Separate semiconductor business: Toshiba splits itself into three parts

Separate semiconductor business
Toshiba breaks itself into three parts

Foreign shareholders are putting increasing pressure on Toshiba. Now the Japanese giant is reacting to the demand for more transparency and efficiency and is splitting into three parts. One of the newly created companies will focus primarily on semiconductor chips.

The Japanese technology giant Toshiba wants to split into three listed companies. The long-established company has now announced this. Under strong pressure from foreign shareholders, the group, which has been stumbling for a long time, hopes to use this step, unprecedented for Japan, to strengthen profitability in key areas in the future.

The corporate giant, founded in 1875, is one of the best-known names in the Japanese economy. However, the disastrous foray into the US nuclear power business and a balance sheet scandal brought Toshiba to the brink of the abyss in the middle of the last decade.

Toshiba 38.04

By 2023, the energy, infrastructure and digital business on the one hand and the semiconductor and hard drive division on the other are to be split off and listed on the stock exchange separately, as the group announced. That leaves the core business with the printer division (Toshiba Tec) and the 41 percent stake in the memory chip manufacturer Kioxia. Toshiba also wants to monetize the latter.

Just a few days ago, the US industrial group General Electric (GE) announced that it would also split into three companies. GE and Toshiba have long been partners and cooperate in areas such as offshore wind turbines. At General Electric, companies for aviation, medicine and another company are to be created in the future, which will cover the business of renewable energies, energy generation and digitization.

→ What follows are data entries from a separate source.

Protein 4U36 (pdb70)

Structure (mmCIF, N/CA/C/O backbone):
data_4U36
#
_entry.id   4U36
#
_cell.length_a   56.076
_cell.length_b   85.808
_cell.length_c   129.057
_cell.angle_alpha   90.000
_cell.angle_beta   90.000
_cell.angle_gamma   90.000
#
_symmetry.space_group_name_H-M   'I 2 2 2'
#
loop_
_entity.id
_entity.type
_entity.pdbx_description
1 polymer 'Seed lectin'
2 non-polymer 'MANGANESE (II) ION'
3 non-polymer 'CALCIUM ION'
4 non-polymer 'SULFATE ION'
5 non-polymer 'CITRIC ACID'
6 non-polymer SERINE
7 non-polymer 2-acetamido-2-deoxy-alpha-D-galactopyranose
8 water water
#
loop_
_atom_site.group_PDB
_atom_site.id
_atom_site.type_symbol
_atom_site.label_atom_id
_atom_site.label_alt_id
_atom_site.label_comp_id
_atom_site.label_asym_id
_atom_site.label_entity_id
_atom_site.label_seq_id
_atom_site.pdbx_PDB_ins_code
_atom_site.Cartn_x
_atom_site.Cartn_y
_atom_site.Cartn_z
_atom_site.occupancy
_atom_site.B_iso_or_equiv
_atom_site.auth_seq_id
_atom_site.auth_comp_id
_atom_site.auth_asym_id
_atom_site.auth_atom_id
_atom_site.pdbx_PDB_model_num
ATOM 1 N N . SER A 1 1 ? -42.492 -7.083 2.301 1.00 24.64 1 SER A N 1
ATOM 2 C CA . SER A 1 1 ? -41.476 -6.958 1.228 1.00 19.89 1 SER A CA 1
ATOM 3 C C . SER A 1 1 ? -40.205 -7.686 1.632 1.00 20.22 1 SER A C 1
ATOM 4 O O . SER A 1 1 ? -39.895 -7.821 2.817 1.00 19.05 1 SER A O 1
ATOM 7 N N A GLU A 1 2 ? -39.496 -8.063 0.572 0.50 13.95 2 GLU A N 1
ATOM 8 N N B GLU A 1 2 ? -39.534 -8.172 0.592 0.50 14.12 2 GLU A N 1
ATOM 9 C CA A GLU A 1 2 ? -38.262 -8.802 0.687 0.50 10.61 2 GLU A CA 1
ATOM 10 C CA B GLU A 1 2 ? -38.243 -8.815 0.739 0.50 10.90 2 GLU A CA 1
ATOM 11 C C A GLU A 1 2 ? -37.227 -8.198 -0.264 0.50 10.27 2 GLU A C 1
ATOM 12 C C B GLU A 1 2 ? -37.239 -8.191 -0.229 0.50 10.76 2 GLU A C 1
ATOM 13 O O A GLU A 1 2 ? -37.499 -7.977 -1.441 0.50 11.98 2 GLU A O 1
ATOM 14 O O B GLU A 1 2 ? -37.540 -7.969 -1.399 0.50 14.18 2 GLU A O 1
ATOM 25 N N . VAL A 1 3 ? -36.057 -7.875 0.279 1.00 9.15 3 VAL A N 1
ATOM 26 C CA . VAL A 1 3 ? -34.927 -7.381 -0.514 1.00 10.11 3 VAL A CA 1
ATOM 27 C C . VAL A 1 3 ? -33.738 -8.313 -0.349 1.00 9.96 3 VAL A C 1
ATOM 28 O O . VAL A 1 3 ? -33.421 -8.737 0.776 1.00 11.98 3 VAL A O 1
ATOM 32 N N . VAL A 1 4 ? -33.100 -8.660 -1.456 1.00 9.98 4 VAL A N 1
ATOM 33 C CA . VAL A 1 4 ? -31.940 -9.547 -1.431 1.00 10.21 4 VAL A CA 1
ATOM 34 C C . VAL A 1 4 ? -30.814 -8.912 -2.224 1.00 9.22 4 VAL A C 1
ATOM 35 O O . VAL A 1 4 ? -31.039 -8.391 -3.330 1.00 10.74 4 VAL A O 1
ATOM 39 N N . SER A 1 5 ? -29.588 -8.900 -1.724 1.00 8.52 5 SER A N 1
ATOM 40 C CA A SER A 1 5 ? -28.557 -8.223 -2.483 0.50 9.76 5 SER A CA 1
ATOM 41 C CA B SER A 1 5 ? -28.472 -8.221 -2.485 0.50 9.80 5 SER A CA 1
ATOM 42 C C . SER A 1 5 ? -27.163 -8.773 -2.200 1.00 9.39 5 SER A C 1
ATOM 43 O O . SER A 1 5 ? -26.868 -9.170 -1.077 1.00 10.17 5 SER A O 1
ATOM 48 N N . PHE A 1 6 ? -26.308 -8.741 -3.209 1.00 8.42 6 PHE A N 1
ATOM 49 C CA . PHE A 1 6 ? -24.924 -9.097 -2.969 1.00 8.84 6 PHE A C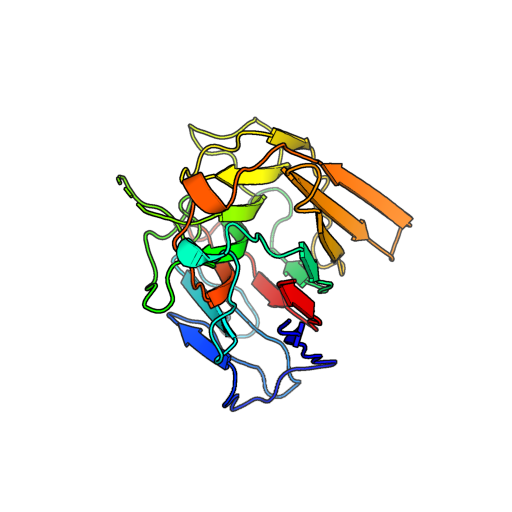A 1
ATOM 50 C C . PHE A 1 6 ? -24.006 -8.458 -4.007 1.00 9.71 6 PHE A C 1
ATOM 51 O O . PHE A 1 6 ? -24.454 -8.004 -5.059 1.00 10.57 6 PHE A O 1
ATOM 59 N N A SER A 1 7 ? -22.739 -8.303 -3.616 0.50 9.94 7 SER A N 1
ATOM 60 N N B SER A 1 7 ? -22.751 -8.232 -3.625 0.50 9.90 7 SER A N 1
ATOM 61 C CA A SER A 1 7 ? -21.726 -7.722 -4.468 0.50 11.24 7 SER A CA 1
ATOM 62 C CA B SER A 1 7 ? -21.771 -7.758 -4.549 0.50 10.82 7 SER A CA 1
ATOM 63 C C A SER A 1 7 ? -20.438 -8.488 -4.278 0.50 12.74 7 SER A C 1
ATOM 64 C C B SER A 1 7 ? -20.418 -8.352 -4.306 0.50 12.19 7 SER A C 1
ATOM 65 O O A SER A 1 7 ? -20.041 -8.822 -3.149 0.50 14.06 7 SER A O 1
ATOM 66 O O B SER A 1 7 ? -19.940 -8.362 -3.165 0.50 12.12 7 SER A O 1
ATOM 71 N N . PHE A 1 8 ? -19.767 -8.791 -5.375 1.00 11.30 8 PHE A N 1
ATOM 72 C CA . PHE A 1 8 ? -18.413 -9.318 -5.459 1.00 11.45 8 PHE A CA 1
ATOM 73 C C . PHE A 1 8 ? -17.554 -8.396 -6.347 1.00 9.45 8 PHE A C 1
ATOM 74 O O . PHE A 1 8 ? -17.846 -8.224 -7.526 1.00 11.45 8 PHE A O 1
ATOM 82 N N . THR A 1 9 ? -16.474 -7.824 -5.803 1.00 9.74 9 THR A N 1
ATOM 83 C CA . THR A 1 9 ? -15.504 -7.105 -6.657 1.00 11.15 9 THR A CA 1
ATOM 84 C C . THR A 1 9 ? -14.503 -8.094 -7.271 1.00 11.37 9 THR A C 1
ATOM 85 O O . THR A 1 9 ? -13.885 -7.732 -8.292 1.00 13.89 9 THR A O 1
ATOM 89 N N A LYS A 1 10 ? -14.352 -9.212 -6.565 0.50 11.80 10 LYS A N 1
ATOM 90 N N B LYS A 1 10 ? -14.397 -9.287 -6.709 0.50 10.58 10 LYS A N 1
ATOM 91 C CA A LYS A 1 10 ? -13.733 -10.409 -7.098 0.50 13.58 10 LYS A CA 1
ATOM 92 C CA B LYS A 1 10 ? -13.700 -10.437 -7.281 0.50 11.70 10 LYS A CA 1
ATOM 93 C C A LYS A 1 10 ? -14.325 -11.643 -6.408 0.50 11.02 10 LYS A C 1
ATOM 94 C C B LYS A 1 10 ? -14.138 -11.610 -6.381 0.50 12.46 10 LYS A C 1
ATOM 95 O O A LYS A 1 10 ? -15.146 -11.531 -5.493 0.50 9.31 10 LYS A O 1
ATOM 96 O O B LYS A 1 10 ? -14.603 -11.414 -5.220 0.50 19.63 10 LYS A O 1
ATOM 107 N N . PHE A 1 11 ? -13.928 -12.821 -6.878 1.00 12.39 11 PHE A N 1
ATOM 108 C CA . PHE A 1 11 ? -14.407 -14.074 -6.316 1.00 14.53 11 PHE A CA 1
ATOM 109 C C . PHE A 1 11 ? -13.312 -14.761 -5.497 1.00 15.65 11 PHE A C 1
ATOM 110 O O . PHE A 1 11 ? -12.131 -14.572 -5.733 1.00 15.19 11 PHE A O 1
ATOM 118 N N A ASN A 1 12 ? -13.801 -15.463 -4.490 0.50 18.06 12 ASN A N 1
ATOM 119 N N B ASN A 1 12 ? -13.778 -15.424 -4.440 0.50 18.37 12 ASN A N 1
ATOM 120 C CA A ASN A 1 12 ? -12.986 -16.209 -3.558 0.50 18.92 12 ASN A CA 1
ATOM 121 C CA B ASN A 1 12 ? -12.891 -16.173 -3.556 0.50 18.34 12 ASN A CA 1
ATOM 122 C C A ASN A 1 12 ? -12.612 -17.513 -4.187 0.50 17.23 12 ASN A C 1
ATOM 123 C C B ASN A 1 12 ? -12.594 -17.493 -4.178 0.50 16.99 12 ASN A C 1
ATOM 124 O O A ASN A 1 12 ? -13.489 -18.228 -4.712 0.50 15.32 12 ASN A O 1
ATOM 125 O O B ASN A 1 12 ? -13.497 -18.192 -4.693 0.50 14.32 12 ASN A O 1
ATOM 134 N N . PRO A 1 13 ? -11.329 -17.904 -4.065 1.00 17.56 13 PRO A N 1
ATOM 135 C CA . PRO A 1 13 ? -10.977 -19.111 -4.800 1.00 17.25 13 PRO A CA 1
ATOM 136 C C . PRO A 1 13 ? -11.737 -20.333 -4.365 1.00 16.61 13 PRO A C 1
ATOM 137 O O . PRO A 1 13 ? -12.024 -21.216 -5.175 1.00 21.62 13 PRO A O 1
ATOM 141 N N . ASN A 1 14 ? -12.150 -20.366 -3.089 1.00 17.67 14 ASN A N 1
ATOM 142 C CA A ASN A 1 14 ? -13.027 -21.411 -2.567 0.50 21.20 14 ASN A CA 1
ATOM 143 C CA B ASN A 1 14 ? -12.960 -21.413 -2.563 0.50 21.37 14 ASN A CA 1
ATOM 144 C C . ASN A 1 14 ? -14.342 -20.772 -2.151 1.00 19.12 14 ASN A C 1
ATOM 145 O O . ASN A 1 14 ? -14.540 -20.399 -0.979 1.00 18.08 14 ASN A O 1
ATOM 154 N N . PRO A 1 15 ? -15.189 -20.475 -3.133 1.00 18.52 15 PRO A N 1
ATOM 155 C CA . PRO A 1 15 ? -16.439 -19.788 -2.867 1.00 18.42 15 PRO A CA 1
ATOM 156 C C . PRO A 1 15 ? -17.442 -20.687 -2.145 1.00 22.02 15 PRO A C 1
ATOM 157 O O . PRO A 1 15 ? -17.592 -21.877 -2.420 1.00 28.70 15 PRO A O 1
ATOM 161 N N . LYS A 1 16 ? -18.092 -20.110 -1.165 1.00 30.00 16 LYS A N 1
ATOM 162 C CA . LYS A 1 16 ? -19.015 -20.788 -0.291 1.00 30.00 16 LYS A CA 1
ATOM 163 C C . LYS A 1 16 ? -20.407 -20.280 -0.581 1.00 30.00 16 LYS A C 1
ATOM 164 O O . LYS A 1 16 ? -21.376 -21.022 -0.393 1.00 30.00 16 LYS A O 1
ATOM 170 N N . ASP A 1 17 ? -20.544 -19.037 -1.035 1.00 12.02 17 ASP A N 1
ATOM 171 C CA . ASP A 1 17 ? -21.908 -18.639 -1.412 1.00 13.95 17 ASP A CA 1
ATOM 172 C C . ASP A 1 17 ? -22.139 -18.846 -2.919 1.00 11.11 17 ASP A C 1
ATOM 173 O O . ASP A 1 17 ? -23.194 -18.469 -3.429 1.00 9.55 17 ASP A O 1
ATOM 178 N N . ILE A 1 18 ? -21.187 -19.456 -3.624 1.00 15.36 18 ILE A N 1
ATOM 179 C CA . ILE A 1 18 ? -21.324 -19.729 -5.082 1.00 16.16 18 ILE A CA 1
ATOM 180 C C . ILE A 1 18 ? -21.363 -21.221 -5.322 1.00 16.12 18 ILE A C 1
ATOM 181 O O . ILE A 1 18 ? -20.435 -21.918 -4.947 1.00 19.47 18 ILE A O 1
ATOM 186 N N . ILE A 1 19 ? -22.440 -21.703 -5.937 1.00 13.28 19 ILE A N 1
ATOM 187 C CA . ILE A 1 19 ? -22.574 -23.093 -6.303 1.00 12.76 19 ILE A CA 1
ATOM 188 C C . ILE A 1 19 ? -21.953 -23.343 -7.676 1.00 11.34 19 ILE A C 1
ATOM 189 O O . ILE A 1 19 ? -22.563 -23.001 -8.708 1.00 12.79 19 ILE A O 1
ATOM 194 N N . LEU A 1 20 ? -20.762 -23.914 -7.694 1.00 10.57 20 LEU A N 1
ATOM 195 C CA . LEU A 1 20 ? -20.026 -24.198 -8.928 1.00 10.09 20 LEU A CA 1
ATOM 196 C C . LEU A 1 20 ? -20.479 -25.484 -9.567 1.00 9.94 20 LEU A C 1
ATOM 197 O O . LEU A 1 20 ? -20.588 -26.518 -8.819 1.00 11.76 20 LEU A O 1
ATOM 202 N N . GLN A 1 21 ? -20.774 -25.468 -10.854 1.00 9.98 21 GLN A N 1
ATOM 203 C CA . GLN A 1 21 ? -21.268 -26.639 -11.556 1.00 9.51 21 GLN A CA 1
ATOM 204 C C 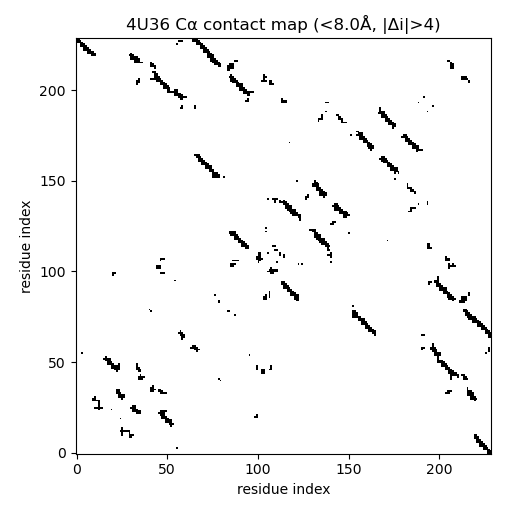. GLN A 1 21 ? -20.452 -26.886 -12.806 1.00 10.58 21 GLN A C 1
ATOM 205 O O . GLN A 1 21 ? -20.050 -25.967 -13.501 1.00 10.72 21 GLN A O 1
ATOM 211 N N . GLY A 1 22 ? -20.206 -28.159 -13.104 1.00 11.31 22 GLY A N 1
ATOM 212 C CA . GLY A 1 22 ? -19.421 -28.524 -14.275 1.00 10.60 22 GLY A CA 1
ATOM 213 C C . GLY A 1 22 ? -17.972 -28.180 -14.101 1.00 10.81 22 GLY A C 1
ATOM 214 O O . GLY A 1 22 ? -17.394 -28.508 -13.054 1.00 12.71 22 GLY A O 1
ATOM 215 N N . ASP A 1 23 ? -17.381 -27.485 -15.067 1.00 9.82 23 ASP A N 1
ATOM 216 C CA . ASP A 1 23 ? -15.957 -27.190 -15.047 1.00 11.83 23 ASP A CA 1
ATOM 217 C C . ASP A 1 23 ? -15.612 -25.878 -14.309 1.00 10.83 23 ASP A C 1
ATOM 218 O O . ASP A 1 23 ? -14.494 -25.534 -14.189 1.00 11.78 23 ASP A O 1
ATOM 223 N N . ALA A 1 24 ? -16.653 -25.169 -13.850 1.00 10.53 24 ALA A N 1
ATOM 224 C CA . ALA A 1 24 ? -16.426 -23.820 -13.280 1.00 10.87 24 ALA A CA 1
ATOM 225 C C . ALA A 1 24 ? -15.531 -23.850 -12.045 1.00 10.42 24 ALA A C 1
ATOM 226 O O . ALA A 1 24 ? -15.672 -24.739 -11.173 1.00 11.94 24 ALA A O 1
ATOM 228 N N . LEU A 1 25 ? -14.689 -22.858 -11.953 1.00 11.33 25 LEU A N 1
ATOM 229 C CA . LEU A 1 25 ? -13.799 -22.732 -10.770 1.00 11.09 25 LEU A CA 1
ATOM 230 C C . LEU A 1 25 ? -13.414 -21.270 -10.631 1.00 10.52 25 LEU A C 1
ATOM 231 O O . LEU A 1 25 ? -13.589 -20.483 -11.559 1.00 11.36 25 LEU A O 1
ATOM 236 N N . VAL A 1 26 ? -12.875 -20.909 -9.470 1.00 10.91 26 VAL A N 1
ATOM 237 C CA . VAL A 1 26 ? -12.342 -19.568 -9.247 1.00 10.39 26 VAL A CA 1
ATOM 238 C C . VAL A 1 26 ? -10.809 -19.638 -9.164 1.00 11.12 26 VAL A C 1
ATOM 239 O O . VAL A 1 26 ? -10.260 -20.428 -8.393 1.00 11.59 26 VAL A O 1
ATOM 243 N N . THR A 1 27 ? -10.142 -18.808 -9.959 1.00 10.79 27 THR A N 1
ATOM 244 C CA . THR A 1 27 ? -8.702 -18.828 -10.033 1.00 12.68 27 THR A CA 1
ATOM 245 C C . THR A 1 27 ? -8.147 -18.219 -8.762 1.00 12.59 27 THR A C 1
ATOM 246 O O . THR A 1 27 ? -8.834 -17.497 -7.999 1.00 12.70 27 THR A O 1
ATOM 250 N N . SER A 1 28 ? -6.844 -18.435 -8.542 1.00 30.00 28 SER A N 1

Links to the Ministry of Economic Affairs

With the split, which is now also planned at Toshiba, the Japanese corporate conglomerate is responding to growing demands from activist shareholders for transparency and efficiency. In June, an independent investigative body found that Toshiba managers were collaborating with the Department of Economy, Trade and Industry (METI) to prevent foreign shareholders from influencing the board of directors by sending directors. Two top managers then had to vacate their posts. CEO Satoshi Tsunakawa had justified the relationship with METI with the fact that Toshiba’s business is important for the national security of Japan. Toshiba went “too far”, however.

Foreign shareholders hold a large part of the shares in Toshiba. In the report that has now been submitted, the group admitted that top managers such as the former CEO Nobuaki Kurumatani have violated business ethics by kinking with the powerful industry ministry, but have not violated any laws. Toshiba has been accused of being overly dependent on the METI and having excessive reservations about overseas mutual funds. Kurumatani abruptly resigned in April in connection with internal disputes over a multi-billion dollar takeover bid by British financial investor CVC Capital Partners.

Unwelcome shareholders

The demerger plan is the result of a five-month strategy review following the reputational management scandal. According to insiders, Toshiba hopes to move activist shareholders such as Elliott, Third Point and Farallon to exit. The company said the split is about creating value for shareholders. But some Toshiba investors are not convinced of this, according to shareholder circles. “A split makes sense when the valuation of a highly competitive business is being overshadowed by other businesses,” said Okasan Securities’ chief strategist Fumio Matsumoto. “But if such a business doesn’t exist, you can only create three mediocre midsize companies with one split.”

Toshiba currently consists of seven corporate groups, including one for infrastructure such as public transportation systems, an energy division for the construction of heating and nuclear power plants and an electronics unit that produces hard drives and semiconductors. Toshiba plans to complete the listing of the two spin-off companies in the second half of fiscal year 2023 (by March 31). The remaining Toshiba group would then have a stake in the semiconductor company Kioxia Holdings of around 40 percent.